▶ **TASK TO COMPLETE**
Below are the records; copy exactly the stretch from the line containing "ATOM 54 C C" through the line containing "ATOM 67 C C", both ends included, and nothing else.

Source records

▽

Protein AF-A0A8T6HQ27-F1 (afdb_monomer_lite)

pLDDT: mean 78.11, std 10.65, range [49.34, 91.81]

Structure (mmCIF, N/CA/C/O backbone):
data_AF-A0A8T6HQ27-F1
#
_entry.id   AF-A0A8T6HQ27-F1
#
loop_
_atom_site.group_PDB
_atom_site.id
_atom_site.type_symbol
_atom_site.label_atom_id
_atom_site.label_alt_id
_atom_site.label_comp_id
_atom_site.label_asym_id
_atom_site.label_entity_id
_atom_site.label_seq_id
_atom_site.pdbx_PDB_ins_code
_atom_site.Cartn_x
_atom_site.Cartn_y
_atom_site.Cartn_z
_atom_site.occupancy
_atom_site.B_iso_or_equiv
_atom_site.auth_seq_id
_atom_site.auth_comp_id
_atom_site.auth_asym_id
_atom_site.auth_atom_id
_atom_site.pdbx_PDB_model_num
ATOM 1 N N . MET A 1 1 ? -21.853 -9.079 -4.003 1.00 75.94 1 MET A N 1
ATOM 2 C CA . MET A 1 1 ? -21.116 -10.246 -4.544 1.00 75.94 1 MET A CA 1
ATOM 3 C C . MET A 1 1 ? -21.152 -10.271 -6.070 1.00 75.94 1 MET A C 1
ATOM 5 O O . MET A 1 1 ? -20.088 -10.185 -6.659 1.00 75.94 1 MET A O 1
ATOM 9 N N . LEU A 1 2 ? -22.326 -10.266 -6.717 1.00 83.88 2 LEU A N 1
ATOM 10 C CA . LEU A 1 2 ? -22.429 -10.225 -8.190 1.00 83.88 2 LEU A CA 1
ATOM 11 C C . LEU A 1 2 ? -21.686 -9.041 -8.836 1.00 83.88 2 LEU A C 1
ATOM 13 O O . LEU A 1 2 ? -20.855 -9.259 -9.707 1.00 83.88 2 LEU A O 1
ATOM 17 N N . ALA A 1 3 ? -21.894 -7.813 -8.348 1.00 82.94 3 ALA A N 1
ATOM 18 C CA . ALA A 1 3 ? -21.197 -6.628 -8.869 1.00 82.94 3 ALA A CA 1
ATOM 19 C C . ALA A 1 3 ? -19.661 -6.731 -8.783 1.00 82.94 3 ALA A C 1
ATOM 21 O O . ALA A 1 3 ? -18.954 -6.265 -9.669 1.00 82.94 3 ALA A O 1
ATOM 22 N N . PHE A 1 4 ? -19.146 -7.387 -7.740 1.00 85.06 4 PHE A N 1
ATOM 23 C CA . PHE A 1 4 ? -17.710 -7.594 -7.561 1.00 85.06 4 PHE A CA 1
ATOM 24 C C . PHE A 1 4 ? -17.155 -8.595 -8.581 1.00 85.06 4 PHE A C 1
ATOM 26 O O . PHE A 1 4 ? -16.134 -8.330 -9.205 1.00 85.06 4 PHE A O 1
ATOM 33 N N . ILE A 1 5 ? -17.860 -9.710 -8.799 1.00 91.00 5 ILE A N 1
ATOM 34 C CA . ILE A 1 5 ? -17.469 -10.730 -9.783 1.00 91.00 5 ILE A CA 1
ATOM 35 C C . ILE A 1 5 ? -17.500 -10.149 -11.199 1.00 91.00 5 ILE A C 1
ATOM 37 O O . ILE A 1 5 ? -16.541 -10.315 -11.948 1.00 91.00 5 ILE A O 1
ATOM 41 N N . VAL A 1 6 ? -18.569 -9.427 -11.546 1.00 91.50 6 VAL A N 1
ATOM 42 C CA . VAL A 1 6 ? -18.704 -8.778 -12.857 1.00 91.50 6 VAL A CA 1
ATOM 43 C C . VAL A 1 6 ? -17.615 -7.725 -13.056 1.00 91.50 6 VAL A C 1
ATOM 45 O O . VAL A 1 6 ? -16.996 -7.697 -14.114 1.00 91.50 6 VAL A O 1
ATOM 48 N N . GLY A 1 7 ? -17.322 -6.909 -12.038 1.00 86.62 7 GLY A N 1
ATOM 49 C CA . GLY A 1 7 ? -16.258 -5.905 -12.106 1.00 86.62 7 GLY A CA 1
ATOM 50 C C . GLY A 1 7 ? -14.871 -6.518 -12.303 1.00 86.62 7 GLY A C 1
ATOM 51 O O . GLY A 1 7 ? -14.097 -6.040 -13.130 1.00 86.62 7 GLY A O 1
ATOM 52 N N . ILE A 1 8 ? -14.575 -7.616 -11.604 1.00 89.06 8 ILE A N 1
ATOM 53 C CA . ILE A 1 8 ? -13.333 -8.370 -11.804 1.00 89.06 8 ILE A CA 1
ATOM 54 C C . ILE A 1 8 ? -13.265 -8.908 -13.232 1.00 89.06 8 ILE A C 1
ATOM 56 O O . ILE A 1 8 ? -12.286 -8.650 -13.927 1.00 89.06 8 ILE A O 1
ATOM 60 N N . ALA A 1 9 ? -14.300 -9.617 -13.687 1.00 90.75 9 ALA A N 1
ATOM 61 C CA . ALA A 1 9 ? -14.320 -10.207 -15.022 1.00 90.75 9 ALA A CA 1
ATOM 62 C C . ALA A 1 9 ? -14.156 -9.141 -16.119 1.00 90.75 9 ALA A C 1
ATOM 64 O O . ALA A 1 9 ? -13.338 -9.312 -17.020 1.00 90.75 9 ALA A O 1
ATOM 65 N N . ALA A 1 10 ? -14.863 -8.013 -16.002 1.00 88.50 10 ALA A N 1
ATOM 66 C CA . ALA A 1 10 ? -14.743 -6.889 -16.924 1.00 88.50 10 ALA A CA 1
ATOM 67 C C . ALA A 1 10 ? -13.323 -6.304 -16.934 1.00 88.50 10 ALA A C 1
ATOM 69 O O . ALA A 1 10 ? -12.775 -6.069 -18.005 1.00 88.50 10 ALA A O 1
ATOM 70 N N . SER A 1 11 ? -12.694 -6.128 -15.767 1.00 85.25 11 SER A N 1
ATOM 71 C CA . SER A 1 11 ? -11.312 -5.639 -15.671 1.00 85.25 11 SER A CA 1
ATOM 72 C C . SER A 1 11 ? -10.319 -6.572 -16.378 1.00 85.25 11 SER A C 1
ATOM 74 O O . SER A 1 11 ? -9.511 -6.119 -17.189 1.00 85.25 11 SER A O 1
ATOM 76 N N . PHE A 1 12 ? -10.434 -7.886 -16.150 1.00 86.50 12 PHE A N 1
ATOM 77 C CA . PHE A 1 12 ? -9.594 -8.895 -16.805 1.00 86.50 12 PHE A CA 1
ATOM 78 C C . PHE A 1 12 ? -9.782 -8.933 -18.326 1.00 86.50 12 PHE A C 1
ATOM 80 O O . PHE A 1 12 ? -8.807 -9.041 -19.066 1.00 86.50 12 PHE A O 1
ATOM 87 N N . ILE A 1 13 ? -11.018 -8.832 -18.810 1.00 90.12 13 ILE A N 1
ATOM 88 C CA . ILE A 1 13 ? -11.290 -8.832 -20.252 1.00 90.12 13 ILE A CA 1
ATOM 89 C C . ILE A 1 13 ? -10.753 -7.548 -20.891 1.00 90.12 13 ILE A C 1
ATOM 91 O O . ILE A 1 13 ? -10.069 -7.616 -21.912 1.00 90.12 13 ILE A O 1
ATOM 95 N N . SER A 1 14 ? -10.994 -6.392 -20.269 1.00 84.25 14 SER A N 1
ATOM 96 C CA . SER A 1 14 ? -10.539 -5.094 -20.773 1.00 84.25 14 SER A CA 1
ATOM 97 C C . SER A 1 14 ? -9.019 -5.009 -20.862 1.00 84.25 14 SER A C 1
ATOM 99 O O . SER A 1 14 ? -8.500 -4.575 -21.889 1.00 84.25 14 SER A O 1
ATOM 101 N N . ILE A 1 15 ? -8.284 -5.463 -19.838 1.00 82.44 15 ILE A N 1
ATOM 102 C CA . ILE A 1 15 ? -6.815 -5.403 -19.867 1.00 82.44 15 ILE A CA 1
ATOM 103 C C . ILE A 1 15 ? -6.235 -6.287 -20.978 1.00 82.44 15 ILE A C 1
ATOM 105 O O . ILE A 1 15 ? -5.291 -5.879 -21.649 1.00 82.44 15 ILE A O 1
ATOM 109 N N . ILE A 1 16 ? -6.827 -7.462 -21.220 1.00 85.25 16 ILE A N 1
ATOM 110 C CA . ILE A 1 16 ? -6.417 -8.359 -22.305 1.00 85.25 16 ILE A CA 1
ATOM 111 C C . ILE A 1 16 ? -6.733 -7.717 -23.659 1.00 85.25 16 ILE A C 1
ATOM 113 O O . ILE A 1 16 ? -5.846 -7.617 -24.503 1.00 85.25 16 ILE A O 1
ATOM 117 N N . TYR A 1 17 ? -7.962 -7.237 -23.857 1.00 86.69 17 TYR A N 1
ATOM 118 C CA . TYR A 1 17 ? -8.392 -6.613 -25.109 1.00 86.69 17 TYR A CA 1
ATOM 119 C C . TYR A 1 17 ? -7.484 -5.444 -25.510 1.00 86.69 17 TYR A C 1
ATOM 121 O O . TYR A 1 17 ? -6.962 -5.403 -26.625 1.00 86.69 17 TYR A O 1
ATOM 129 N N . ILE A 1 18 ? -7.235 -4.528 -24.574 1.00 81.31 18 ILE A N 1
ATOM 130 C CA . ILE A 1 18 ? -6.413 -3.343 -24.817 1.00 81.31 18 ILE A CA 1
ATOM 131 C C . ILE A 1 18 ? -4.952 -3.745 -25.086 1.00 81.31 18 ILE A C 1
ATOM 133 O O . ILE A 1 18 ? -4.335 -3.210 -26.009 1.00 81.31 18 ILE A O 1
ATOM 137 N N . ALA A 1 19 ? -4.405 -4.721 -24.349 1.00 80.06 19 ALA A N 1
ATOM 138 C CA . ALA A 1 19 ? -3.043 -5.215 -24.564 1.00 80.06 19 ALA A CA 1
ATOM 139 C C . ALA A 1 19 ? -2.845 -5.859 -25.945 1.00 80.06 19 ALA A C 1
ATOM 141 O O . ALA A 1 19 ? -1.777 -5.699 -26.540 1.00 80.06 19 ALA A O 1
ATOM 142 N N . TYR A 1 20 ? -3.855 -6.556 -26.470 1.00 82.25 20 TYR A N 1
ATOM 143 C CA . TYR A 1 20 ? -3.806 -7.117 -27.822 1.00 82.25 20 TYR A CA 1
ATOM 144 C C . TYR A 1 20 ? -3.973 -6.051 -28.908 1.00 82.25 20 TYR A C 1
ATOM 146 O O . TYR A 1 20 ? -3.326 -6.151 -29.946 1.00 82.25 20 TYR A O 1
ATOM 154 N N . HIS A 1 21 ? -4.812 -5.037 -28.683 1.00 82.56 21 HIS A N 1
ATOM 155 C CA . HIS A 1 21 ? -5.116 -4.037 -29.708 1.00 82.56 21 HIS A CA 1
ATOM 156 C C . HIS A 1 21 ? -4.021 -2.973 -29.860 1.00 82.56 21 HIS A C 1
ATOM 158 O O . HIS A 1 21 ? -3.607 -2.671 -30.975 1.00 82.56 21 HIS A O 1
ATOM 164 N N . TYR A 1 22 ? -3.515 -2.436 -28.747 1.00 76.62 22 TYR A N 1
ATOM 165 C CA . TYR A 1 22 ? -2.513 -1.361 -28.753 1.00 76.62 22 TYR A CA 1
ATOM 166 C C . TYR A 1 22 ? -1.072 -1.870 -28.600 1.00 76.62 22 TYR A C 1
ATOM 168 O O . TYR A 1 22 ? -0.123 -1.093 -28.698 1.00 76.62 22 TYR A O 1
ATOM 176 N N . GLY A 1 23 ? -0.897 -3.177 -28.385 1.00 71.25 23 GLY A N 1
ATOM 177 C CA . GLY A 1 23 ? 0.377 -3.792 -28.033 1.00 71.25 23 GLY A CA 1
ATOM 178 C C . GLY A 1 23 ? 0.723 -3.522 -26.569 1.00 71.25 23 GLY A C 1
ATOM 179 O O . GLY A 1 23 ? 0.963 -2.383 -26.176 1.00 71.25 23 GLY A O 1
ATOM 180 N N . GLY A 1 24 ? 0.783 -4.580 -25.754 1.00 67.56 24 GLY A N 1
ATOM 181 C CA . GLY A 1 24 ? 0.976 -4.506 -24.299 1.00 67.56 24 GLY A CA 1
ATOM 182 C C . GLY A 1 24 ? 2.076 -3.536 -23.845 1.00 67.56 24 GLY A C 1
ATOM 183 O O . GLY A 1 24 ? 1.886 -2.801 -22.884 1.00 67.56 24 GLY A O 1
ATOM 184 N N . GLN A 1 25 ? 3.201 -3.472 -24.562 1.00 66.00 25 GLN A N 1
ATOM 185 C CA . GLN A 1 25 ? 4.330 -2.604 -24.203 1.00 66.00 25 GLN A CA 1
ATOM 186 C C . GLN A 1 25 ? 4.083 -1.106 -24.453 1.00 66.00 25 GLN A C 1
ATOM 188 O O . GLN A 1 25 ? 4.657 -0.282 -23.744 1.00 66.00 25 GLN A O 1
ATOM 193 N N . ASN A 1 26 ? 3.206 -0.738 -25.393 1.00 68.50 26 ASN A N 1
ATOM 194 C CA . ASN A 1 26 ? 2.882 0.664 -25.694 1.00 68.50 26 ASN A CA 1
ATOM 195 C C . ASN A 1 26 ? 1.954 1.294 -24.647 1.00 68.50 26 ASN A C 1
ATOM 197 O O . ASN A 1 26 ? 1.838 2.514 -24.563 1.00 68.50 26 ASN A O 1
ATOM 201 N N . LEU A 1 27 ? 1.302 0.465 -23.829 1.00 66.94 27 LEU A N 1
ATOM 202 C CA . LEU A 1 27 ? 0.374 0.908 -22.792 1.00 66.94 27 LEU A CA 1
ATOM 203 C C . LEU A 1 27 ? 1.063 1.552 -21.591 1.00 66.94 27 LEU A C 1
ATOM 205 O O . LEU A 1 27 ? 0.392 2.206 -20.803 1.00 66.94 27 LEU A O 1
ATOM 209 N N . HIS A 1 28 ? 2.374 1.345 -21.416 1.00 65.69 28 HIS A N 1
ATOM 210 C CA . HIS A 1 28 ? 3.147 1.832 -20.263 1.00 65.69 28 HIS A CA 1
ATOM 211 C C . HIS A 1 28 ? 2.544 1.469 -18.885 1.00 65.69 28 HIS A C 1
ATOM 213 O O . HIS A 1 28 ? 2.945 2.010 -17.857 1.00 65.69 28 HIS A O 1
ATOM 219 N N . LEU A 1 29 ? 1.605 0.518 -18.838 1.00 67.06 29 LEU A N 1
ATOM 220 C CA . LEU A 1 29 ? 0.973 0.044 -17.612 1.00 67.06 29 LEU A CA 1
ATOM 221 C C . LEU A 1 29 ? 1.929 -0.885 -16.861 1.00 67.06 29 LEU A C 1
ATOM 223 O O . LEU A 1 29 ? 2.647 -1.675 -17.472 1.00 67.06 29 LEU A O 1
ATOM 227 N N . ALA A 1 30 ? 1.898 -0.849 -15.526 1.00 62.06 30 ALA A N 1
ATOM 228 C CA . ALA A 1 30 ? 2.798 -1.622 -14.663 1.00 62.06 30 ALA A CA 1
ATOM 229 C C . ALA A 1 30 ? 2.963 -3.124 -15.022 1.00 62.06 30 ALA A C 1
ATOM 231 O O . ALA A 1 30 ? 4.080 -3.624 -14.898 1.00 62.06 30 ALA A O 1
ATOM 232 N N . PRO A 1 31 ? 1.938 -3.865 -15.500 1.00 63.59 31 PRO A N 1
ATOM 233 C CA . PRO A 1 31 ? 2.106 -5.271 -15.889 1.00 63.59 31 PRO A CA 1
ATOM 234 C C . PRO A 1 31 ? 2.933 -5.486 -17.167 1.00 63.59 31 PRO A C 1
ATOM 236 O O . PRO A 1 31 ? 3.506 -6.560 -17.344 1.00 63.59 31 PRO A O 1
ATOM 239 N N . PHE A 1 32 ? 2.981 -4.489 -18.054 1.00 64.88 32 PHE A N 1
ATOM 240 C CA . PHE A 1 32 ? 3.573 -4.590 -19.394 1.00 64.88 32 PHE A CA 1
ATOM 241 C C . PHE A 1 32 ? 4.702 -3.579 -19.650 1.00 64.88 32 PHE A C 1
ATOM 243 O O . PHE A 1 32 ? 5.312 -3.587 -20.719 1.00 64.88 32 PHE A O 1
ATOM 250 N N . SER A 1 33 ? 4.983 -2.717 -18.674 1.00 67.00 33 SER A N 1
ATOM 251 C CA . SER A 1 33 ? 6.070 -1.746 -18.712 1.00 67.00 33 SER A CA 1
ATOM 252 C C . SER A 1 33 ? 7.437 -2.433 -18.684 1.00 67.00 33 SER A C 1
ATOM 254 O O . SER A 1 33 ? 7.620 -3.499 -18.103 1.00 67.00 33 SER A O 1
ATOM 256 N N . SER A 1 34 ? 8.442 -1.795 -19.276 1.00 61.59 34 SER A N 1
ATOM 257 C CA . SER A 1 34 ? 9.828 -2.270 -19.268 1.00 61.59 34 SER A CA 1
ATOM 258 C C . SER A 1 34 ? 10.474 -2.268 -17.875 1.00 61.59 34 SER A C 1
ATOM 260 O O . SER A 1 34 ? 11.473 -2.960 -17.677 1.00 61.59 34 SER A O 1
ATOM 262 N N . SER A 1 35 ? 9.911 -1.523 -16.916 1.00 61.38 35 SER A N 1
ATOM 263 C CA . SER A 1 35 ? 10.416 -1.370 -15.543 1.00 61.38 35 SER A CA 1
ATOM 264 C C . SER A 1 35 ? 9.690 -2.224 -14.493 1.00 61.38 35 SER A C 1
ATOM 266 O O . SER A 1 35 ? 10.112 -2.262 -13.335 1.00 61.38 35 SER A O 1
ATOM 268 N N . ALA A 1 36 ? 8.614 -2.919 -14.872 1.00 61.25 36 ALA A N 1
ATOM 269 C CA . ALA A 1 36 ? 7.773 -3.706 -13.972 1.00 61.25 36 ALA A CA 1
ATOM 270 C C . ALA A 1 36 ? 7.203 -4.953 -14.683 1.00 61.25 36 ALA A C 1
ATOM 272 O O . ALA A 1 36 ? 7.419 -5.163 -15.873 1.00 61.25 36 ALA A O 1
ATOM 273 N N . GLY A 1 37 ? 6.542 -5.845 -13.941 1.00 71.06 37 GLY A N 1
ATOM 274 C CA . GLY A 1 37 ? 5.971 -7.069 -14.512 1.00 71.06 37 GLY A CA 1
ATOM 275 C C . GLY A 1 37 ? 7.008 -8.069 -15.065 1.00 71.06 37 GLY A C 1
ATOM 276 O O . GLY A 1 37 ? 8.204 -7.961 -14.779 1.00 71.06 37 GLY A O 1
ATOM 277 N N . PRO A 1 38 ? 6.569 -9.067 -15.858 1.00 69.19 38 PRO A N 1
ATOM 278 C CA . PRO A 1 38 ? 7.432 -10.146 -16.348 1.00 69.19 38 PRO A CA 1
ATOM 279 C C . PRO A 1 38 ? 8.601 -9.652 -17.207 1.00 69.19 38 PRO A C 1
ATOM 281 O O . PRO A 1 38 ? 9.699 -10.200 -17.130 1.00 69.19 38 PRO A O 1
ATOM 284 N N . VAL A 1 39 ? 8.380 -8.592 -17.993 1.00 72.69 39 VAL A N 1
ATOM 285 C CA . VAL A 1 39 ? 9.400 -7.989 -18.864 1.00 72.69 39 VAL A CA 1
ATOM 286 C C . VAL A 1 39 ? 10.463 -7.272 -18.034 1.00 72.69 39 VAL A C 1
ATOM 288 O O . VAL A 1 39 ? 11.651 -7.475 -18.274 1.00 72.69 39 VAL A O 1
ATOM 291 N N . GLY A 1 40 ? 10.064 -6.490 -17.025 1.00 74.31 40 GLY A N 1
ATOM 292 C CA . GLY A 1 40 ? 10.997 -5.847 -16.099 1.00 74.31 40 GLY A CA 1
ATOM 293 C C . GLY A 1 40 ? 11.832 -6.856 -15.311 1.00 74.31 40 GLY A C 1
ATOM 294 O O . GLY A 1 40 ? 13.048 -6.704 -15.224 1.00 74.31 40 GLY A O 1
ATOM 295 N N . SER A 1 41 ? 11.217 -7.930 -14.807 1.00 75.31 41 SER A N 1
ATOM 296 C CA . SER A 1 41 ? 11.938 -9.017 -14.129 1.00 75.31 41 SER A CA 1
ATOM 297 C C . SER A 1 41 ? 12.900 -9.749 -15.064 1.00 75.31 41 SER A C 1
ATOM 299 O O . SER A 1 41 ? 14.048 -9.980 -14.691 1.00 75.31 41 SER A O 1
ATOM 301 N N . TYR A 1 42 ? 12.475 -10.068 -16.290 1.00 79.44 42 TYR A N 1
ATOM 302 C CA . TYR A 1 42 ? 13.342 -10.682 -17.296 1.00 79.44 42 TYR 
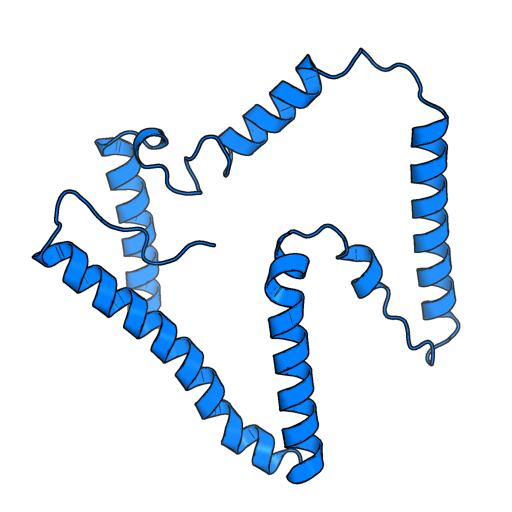A CA 1
ATOM 303 C C . TYR A 1 42 ? 14.526 -9.776 -17.650 1.00 79.44 42 TYR A C 1
ATOM 305 O O . TYR A 1 42 ? 15.664 -10.237 -17.689 1.00 79.44 42 TYR A O 1
ATOM 313 N N . ASN A 1 43 ? 14.282 -8.480 -17.851 1.00 81.38 43 ASN A N 1
ATOM 314 C CA . ASN A 1 43 ? 15.324 -7.502 -18.145 1.00 81.38 43 ASN A CA 1
ATOM 315 C C . ASN A 1 43 ? 16.284 -7.307 -16.970 1.00 81.38 43 ASN A C 1
ATOM 317 O O . ASN A 1 43 ? 17.485 -7.203 -17.205 1.00 81.38 43 ASN A O 1
ATOM 321 N N . ALA A 1 44 ? 15.781 -7.294 -15.732 1.00 79.19 44 ALA A N 1
ATOM 322 C CA . ALA A 1 44 ? 16.601 -7.228 -14.528 1.00 79.19 44 ALA A CA 1
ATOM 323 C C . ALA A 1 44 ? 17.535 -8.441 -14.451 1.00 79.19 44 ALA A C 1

△

▶ **RESPONSE BOX**
ATOM 54 C C . ILE A 1 8 ? -13.265 -8.908 -13.232 1.00 89.06 8 ILE A C 1
ATOM 56 O O . ILE A 1 8 ? -12.286 -8.650 -13.927 1.00 89.06 8 ILE A O 1
ATOM 60 N N . ALA A 1 9 ? -14.300 -9.617 -13.687 1.00 90.75 9 ALA A N 1
ATOM 61 C CA . ALA A 1 9 ? -14.320 -10.207 -15.022 1.00 90.75 9 ALA A CA 1
ATOM 62 C C . ALA A 1 9 ? -14.156 -9.141 -16.119 1.00 90.75 9 ALA A C 1
ATOM 64 O O . ALA A 1 9 ? -13.338 -9.312 -17.020 1.00 90.75 9 ALA A O 1
ATOM 65 N N . ALA A 1 10 ? -14.863 -8.013 -16.002 1.00 88.50 10 ALA A N 1
ATOM 66 C CA . ALA A 1 10 ? -14.743 -6.889 -16.924 1.00 88.50 10 ALA A CA 1
ATOM 67 C C . ALA A 1 10 ? -13.323 -6.304 -16.934 1.00 88.50 10 ALA A C 1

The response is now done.